An eyewitness to the June 7 shooting death of a 14-year-old Mexican youth said a U.S. Border Patrol agent took aim at the boy for several seconds after the boy emerged from behind a pillar of a bridge on the Juarez side of the border near El Paso, Texas.
The witness, Juan Raul Flores Cadena, told a human rights coordinator for the government of Chihuahua, Mexico, that the youth, who was identified as Sergio Adrian Hernandez Huereka, had been part of a group that had earlier tried to run across the border before retreating when U.S. Border Patrol agents arrived.
"One of [the boys] stood by the pillars of the Black Bridge from the Mexican side, between the end of the cement slope and the beginning of the water," he stated. "He seemed to hide behind a pillar" on the Mexican side of the Rio Grande, Flores Cadena said in a statement.
"First, three shots were fired by an American officer in the direction of Mexico. The young man, hiding behind the pillar, poked his head out. One of [the agents] pointed his gun. The boy raised his hands to his chest and the agent took aim for at least four seconds, then shot the young man, who fell immediately."
Flores Cadena is the second eyewitness to surface since the shooting, which has become an international incident, with Mexican lawmakers calling for the shooter's extradition to Mexico to be tried for murder. The FBI has also opened up a civil rights investigation into the boy's killing.
Initially, U.S. authorities claimed that the dead youth was part of an alien-smuggling ring which began hurling rocks at the Border Patrol agent as he detained another youth suspect and that the agent fired in self-defense. However, a cell phone video surfaced that called into question the Border Patrol's account, prompting the expanded investigations.
Flores Cadena, who gave his statement on June 8, is the second eyewitness who has surfaced since the shooting. His wife, Bobbie McDow, spoke with us earlier this week, describing her perspective on the incident from a footbridge connecting the United States and Mexico.
She also said Border Patrol agents and private security arrived quickly and loudly dispersed the dozens of eyewitnesses without debriefing them. [See Consortiumnews.com's "Witnesses of Border Killing Dispersed."]
Flores Cadena said he had just walked up the Mexican side of the Paso Del Norte footbridge, that links Ciudad Juarez with El Paso, Texas, and was planning to meet his wife at the flag pole midway and then head back together to Juarez. He said he usually met her at the middle of the span and walked her home.
Before heading back to Juarez, the couple paused at the center of the bridge to take a breather from the heat. At that point, both McDow and Flores Cadena became concerned about a scene unfolding below them at the Rio Grande, near an old black railroad bridge that spans the border.
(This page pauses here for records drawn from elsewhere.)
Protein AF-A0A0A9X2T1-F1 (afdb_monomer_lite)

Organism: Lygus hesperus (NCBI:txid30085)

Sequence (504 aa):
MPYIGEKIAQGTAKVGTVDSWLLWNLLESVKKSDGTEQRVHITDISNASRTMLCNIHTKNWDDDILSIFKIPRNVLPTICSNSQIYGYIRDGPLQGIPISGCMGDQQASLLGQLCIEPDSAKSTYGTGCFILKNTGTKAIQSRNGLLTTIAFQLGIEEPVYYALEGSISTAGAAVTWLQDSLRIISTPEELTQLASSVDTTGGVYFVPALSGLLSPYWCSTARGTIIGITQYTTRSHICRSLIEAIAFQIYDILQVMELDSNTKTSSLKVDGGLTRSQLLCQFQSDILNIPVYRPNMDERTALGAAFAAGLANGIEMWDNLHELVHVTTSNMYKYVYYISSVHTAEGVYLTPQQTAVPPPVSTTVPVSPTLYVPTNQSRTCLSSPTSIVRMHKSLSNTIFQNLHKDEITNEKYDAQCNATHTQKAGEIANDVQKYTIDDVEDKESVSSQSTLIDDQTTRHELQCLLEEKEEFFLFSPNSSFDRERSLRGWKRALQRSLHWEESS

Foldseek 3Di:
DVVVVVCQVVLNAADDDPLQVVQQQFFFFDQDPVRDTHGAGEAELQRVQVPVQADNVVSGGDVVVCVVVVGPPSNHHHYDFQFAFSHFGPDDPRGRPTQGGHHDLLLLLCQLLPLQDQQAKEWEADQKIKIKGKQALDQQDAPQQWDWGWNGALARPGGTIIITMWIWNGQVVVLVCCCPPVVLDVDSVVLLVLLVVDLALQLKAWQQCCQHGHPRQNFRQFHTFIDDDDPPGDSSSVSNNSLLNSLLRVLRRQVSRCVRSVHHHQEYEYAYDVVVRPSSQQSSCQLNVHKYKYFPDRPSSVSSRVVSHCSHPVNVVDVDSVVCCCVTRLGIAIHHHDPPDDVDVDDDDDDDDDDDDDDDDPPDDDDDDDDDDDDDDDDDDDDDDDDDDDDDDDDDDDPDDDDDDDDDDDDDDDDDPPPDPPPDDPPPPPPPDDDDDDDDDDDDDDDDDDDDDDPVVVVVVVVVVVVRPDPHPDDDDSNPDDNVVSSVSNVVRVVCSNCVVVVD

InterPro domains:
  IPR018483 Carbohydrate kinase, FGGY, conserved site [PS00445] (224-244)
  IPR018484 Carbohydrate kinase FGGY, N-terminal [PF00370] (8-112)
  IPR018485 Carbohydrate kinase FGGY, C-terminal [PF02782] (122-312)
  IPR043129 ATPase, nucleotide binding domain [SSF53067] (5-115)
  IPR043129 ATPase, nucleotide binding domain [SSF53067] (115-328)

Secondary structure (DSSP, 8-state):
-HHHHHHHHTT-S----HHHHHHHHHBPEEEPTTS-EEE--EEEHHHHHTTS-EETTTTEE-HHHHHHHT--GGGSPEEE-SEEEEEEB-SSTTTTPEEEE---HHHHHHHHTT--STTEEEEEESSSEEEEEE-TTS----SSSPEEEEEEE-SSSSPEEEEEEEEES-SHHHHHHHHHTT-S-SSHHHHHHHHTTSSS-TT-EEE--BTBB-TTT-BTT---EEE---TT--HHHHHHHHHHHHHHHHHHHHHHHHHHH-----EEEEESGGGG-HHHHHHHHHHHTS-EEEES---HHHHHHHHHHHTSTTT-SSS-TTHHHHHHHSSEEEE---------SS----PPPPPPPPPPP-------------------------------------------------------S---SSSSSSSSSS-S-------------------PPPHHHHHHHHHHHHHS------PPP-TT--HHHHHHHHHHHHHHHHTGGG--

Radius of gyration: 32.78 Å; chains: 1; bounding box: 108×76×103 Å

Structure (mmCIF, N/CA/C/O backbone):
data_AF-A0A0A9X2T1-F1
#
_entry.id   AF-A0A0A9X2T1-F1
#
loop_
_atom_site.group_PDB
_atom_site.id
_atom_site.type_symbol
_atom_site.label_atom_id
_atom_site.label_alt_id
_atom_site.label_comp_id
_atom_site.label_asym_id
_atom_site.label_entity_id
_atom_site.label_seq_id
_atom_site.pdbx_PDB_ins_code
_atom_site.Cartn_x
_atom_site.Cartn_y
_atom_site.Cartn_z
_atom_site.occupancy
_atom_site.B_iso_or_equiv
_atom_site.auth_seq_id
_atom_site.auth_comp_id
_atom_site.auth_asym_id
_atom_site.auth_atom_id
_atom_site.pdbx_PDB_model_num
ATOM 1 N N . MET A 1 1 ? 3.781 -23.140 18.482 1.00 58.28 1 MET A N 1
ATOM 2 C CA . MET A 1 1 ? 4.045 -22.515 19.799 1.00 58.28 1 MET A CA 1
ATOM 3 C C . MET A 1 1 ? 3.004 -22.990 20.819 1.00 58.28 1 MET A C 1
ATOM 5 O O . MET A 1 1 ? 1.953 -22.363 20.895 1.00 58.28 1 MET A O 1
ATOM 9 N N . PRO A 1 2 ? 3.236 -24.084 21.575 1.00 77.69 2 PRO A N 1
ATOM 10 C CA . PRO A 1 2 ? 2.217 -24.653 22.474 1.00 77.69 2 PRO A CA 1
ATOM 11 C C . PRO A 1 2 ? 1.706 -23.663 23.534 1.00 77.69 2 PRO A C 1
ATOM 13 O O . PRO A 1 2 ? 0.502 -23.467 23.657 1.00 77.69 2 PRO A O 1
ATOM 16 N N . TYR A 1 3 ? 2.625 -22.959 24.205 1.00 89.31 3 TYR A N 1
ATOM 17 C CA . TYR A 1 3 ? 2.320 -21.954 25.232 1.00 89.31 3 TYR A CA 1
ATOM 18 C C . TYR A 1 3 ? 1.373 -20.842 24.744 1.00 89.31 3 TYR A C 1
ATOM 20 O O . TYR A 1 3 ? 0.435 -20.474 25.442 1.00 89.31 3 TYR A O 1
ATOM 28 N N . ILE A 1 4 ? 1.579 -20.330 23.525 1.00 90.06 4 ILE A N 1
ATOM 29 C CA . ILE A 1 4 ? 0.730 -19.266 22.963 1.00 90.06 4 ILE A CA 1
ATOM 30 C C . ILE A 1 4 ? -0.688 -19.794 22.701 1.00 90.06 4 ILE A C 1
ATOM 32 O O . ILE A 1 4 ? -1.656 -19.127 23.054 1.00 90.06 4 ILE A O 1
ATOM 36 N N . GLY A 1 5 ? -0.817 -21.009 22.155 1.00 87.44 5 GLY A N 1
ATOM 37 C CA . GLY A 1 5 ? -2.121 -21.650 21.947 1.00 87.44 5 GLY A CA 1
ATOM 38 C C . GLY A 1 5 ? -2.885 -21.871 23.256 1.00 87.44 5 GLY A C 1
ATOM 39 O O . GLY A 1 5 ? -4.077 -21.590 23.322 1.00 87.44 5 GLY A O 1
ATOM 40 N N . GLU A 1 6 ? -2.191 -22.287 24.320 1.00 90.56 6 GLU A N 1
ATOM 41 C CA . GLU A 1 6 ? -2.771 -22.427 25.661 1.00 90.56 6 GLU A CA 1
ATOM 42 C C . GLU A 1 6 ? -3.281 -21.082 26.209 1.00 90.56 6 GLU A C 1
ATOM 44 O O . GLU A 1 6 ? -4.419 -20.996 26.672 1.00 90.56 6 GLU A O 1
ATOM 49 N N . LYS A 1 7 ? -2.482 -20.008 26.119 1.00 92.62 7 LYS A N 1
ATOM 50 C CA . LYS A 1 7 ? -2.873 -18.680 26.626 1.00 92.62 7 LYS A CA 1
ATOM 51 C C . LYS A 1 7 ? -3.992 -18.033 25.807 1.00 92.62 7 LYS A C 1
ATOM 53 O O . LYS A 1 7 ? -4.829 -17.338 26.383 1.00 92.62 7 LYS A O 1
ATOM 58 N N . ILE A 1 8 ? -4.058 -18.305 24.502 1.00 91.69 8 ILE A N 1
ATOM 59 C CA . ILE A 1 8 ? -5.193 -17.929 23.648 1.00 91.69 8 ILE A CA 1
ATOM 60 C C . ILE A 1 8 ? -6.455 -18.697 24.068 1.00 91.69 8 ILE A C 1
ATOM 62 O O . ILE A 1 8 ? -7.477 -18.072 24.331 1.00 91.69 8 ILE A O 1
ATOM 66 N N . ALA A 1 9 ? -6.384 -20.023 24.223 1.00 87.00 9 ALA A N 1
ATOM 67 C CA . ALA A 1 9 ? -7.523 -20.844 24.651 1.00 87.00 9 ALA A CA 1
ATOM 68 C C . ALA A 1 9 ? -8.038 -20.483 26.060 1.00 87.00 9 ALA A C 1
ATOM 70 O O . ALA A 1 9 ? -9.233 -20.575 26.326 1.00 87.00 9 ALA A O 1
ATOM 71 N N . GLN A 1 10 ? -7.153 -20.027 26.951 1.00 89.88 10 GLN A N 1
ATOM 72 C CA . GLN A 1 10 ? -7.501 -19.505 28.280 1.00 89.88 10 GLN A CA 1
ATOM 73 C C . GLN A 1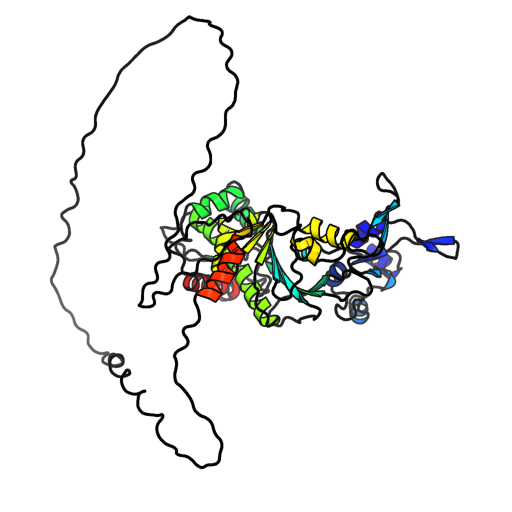 10 ? -8.061 -18.069 28.262 1.00 89.88 10 GLN A C 1
ATOM 75 O O . GLN A 1 10 ? -8.436 -17.561 29.315 1.00 89.88 10 GLN A O 1
ATOM 80 N N . GLY A 1 11 ? -8.073 -17.376 27.117 1.00 86.56 11 GLY A N 1
ATOM 81 C CA . GLY A 1 11 ? -8.474 -15.967 27.028 1.00 86.56 11 GLY A CA 1
ATOM 82 C C . GLY A 1 11 ? -7.515 -14.982 27.716 1.00 86.56 11 GLY A C 1
ATOM 83 O O . GLY A 1 11 ? -7.894 -13.839 27.962 1.00 86.56 11 GLY A O 1
ATOM 84 N N . THR A 1 12 ? -6.296 -15.419 28.062 1.00 90.00 12 THR A N 1
ATOM 85 C CA . THR A 1 12 ? -5.308 -14.631 28.830 1.00 90.00 12 THR A CA 1
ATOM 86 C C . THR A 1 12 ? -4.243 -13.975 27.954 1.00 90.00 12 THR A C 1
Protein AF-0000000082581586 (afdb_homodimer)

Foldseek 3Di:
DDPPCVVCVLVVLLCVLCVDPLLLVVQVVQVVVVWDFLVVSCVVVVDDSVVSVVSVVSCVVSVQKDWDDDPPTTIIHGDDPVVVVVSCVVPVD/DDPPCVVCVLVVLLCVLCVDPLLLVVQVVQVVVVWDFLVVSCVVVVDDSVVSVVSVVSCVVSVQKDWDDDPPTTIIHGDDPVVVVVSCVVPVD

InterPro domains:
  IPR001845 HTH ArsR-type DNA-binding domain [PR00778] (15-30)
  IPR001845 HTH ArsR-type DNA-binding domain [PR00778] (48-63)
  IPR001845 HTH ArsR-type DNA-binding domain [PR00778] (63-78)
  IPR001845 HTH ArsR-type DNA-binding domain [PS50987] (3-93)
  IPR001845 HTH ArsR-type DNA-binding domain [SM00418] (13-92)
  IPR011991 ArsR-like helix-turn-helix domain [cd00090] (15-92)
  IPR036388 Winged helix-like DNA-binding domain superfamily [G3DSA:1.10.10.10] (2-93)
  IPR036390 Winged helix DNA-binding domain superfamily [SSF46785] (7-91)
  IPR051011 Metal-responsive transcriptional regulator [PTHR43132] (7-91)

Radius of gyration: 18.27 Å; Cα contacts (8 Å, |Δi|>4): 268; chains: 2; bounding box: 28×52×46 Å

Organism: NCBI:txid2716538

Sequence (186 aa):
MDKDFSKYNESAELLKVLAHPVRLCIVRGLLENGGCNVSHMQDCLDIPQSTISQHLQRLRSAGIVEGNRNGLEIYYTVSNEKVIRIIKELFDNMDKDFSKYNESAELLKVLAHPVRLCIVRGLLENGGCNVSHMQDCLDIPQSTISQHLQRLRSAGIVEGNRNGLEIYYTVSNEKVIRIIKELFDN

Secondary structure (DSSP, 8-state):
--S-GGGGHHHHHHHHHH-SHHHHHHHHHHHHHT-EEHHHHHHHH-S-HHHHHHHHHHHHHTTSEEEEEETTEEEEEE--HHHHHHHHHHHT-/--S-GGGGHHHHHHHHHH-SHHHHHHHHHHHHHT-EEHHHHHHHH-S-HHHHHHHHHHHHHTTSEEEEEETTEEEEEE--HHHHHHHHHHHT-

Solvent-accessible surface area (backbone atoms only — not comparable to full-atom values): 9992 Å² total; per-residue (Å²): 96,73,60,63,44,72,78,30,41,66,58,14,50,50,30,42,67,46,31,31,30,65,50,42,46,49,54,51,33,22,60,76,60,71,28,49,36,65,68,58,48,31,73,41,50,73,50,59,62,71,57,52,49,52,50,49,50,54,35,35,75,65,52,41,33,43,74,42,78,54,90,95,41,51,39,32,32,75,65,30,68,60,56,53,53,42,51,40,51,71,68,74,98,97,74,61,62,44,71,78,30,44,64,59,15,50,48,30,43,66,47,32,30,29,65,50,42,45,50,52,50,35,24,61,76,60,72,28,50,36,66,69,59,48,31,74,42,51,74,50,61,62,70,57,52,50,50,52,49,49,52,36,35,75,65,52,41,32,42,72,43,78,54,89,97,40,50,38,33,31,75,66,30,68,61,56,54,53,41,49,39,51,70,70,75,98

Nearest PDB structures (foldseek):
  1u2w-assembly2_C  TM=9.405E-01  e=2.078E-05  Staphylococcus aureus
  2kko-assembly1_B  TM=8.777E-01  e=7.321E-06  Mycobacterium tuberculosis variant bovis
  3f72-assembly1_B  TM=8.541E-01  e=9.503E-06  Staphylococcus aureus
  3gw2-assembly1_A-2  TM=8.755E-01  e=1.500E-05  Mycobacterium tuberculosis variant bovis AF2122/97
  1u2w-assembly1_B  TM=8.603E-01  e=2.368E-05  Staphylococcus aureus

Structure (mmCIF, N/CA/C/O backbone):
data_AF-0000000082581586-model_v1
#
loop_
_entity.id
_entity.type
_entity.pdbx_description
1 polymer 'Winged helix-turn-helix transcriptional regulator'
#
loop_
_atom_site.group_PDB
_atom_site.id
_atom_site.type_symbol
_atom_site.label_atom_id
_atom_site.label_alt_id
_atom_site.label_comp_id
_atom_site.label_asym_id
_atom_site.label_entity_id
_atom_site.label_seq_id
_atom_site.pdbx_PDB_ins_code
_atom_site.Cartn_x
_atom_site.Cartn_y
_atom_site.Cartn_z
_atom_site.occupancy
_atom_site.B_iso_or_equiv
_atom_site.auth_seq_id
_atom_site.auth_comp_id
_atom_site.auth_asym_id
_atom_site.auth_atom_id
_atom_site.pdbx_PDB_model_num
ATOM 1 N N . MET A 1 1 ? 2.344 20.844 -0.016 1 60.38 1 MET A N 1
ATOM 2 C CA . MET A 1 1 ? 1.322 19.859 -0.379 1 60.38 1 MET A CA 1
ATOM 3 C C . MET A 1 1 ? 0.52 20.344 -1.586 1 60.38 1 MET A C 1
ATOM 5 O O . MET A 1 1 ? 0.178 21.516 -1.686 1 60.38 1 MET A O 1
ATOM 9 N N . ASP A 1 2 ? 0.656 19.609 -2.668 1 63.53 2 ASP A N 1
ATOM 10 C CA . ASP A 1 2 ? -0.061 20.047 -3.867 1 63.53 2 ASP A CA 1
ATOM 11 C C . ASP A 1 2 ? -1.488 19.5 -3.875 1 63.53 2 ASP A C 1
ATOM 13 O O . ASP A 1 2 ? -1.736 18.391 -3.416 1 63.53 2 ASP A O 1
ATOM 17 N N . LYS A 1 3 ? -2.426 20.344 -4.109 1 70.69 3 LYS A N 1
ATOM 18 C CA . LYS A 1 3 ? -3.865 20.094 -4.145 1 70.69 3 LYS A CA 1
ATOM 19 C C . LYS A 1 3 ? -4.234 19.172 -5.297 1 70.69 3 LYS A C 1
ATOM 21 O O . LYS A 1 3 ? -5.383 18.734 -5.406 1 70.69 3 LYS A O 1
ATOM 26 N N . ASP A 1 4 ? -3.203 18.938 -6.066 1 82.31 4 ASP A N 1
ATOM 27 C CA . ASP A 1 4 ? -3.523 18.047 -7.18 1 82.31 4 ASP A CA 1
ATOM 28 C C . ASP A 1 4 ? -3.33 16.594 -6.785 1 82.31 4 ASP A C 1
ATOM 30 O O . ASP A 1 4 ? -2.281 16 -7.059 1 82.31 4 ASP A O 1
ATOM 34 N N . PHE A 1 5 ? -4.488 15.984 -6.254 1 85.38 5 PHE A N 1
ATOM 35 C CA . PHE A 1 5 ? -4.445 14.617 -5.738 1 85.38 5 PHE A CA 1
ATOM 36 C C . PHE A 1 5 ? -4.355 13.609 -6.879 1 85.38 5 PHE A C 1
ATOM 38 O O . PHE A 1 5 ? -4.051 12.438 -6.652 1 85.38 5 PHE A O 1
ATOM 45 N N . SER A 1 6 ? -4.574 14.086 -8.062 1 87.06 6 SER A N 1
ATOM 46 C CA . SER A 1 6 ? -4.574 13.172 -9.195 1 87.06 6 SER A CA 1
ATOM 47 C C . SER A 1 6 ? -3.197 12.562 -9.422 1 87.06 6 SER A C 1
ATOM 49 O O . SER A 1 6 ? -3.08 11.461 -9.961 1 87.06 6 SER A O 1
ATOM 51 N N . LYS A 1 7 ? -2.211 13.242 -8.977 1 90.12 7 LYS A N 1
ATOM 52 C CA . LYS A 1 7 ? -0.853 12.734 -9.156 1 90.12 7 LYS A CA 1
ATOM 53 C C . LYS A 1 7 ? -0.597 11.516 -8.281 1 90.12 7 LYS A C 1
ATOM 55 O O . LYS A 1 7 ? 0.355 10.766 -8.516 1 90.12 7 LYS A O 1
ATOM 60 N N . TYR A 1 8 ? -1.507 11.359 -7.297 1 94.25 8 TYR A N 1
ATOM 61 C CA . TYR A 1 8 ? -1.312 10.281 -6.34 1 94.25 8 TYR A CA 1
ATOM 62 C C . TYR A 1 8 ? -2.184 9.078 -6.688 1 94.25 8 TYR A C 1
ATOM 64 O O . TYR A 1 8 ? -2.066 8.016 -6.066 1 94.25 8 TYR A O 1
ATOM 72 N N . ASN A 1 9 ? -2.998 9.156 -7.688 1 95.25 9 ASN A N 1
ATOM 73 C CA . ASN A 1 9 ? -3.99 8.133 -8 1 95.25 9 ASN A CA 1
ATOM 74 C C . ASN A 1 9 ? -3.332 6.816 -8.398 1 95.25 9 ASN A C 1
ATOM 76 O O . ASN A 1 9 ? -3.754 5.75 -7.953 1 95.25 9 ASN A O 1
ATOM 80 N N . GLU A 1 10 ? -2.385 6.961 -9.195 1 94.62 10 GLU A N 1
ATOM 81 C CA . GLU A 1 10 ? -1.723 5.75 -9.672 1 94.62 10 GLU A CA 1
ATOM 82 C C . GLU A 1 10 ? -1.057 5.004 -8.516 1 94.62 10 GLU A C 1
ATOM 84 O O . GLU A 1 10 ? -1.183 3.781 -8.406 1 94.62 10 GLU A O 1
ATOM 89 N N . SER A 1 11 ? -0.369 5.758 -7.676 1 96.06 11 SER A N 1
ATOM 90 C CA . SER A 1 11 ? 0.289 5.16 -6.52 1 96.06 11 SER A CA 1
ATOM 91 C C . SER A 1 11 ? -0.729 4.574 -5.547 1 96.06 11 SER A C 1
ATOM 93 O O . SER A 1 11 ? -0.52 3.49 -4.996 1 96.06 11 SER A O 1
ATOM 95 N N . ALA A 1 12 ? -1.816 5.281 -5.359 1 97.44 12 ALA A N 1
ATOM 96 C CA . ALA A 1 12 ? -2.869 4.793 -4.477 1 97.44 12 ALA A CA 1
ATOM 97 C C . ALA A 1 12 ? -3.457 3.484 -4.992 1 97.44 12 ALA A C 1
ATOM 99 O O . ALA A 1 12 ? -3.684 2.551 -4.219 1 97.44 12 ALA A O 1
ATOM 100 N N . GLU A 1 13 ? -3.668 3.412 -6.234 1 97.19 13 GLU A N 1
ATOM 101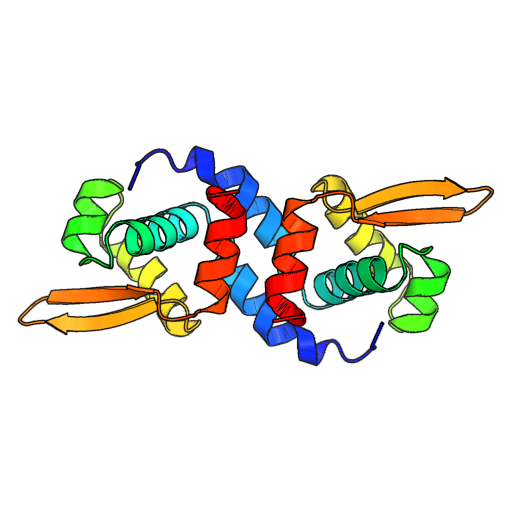 C CA . GLU A 1 13 ? -4.215 2.197 -6.828 1 97.19 13 GLU A CA 1
ATOM 102 C C . GLU A 1 13 ? -3.238 1.032 -6.699 1 97.19 13 GLU A C 1
ATOM 104 O O . GLU A 1 13 ? -3.639 -0.088 -6.379 1 97.19 13 GLU A O 1
ATOM 109 N N . LEU A 1 14 ? -2.01 1.3 -6.969 1 97.44 14 LEU A N 1
ATOM 110 C CA . LEU A 1 14 ? -0.965 0.289 -6.836 1 97.44 14 LEU A CA 1
ATOM 111 C C . LEU A 1 14 ? -0.952 -0.295 -5.426 1 97.44 14 LEU A C 1
ATOM 113 O O . LEU A 1 14 ? -0.955 -1.516 -5.254 1 97.44 14 LEU A O 1
ATOM 117 N N . LEU A 1 15 ? -0.984 0.606 -4.457 1 98.19 15 LEU A N 1
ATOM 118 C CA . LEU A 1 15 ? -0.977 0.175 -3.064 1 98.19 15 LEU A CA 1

Armed Border Patrol agents were pursuing several teens who had tried to cross into the United States. The teens then reversed their movement and fled back to Mexico.
"At approximately 6:40 in the afternoon," Flores Cadena said he "found himself on the top of the Santa Fe bridge by the flag poles, waiting for Bobbie, his wife ... when a group of young people passed the border line and entered the streets of El Paso, Texas," the statement said.
"When border patrol saw them, they began to pursue and surround [the teens] and they detained [one of the boys]. Another was captured by an agent on a bicycle after jumping a fence, all in U.S. Territory...The other boys crossed into Mexico."
This is when the shooting started, said Flores Cadena.
According to Bobbie McDow, who was standing next to her husband at the time, about 20 Border Patrol agents and private security guards then forcefully dispersed the dozens of eyewitnesses standing with them on the bridge.
At that point, McDow and her husband were very disturbed about what they had seen and wanted to make sure that their account would be recorded. McDow quickly called 911 to give her account of the shooting to a police dispatcher. They were also concerned that all the witnesses were being dispersed instead of spoken to.
McDow told us, "They [border patrol agents] said something to the effect that 'we have this all covered, that we have cameras and audio, we can see and hear everything.' My husband said something to the effect of 'that's really good because you're going to see that there was an assassination'."
As U.S. authorities pull their story together and begin the FBI civil rights investigation, Flores Cadena's statement will be used to support the Mexican call for the extradition of the Border Patrol agent who shot Hernandez Huereka.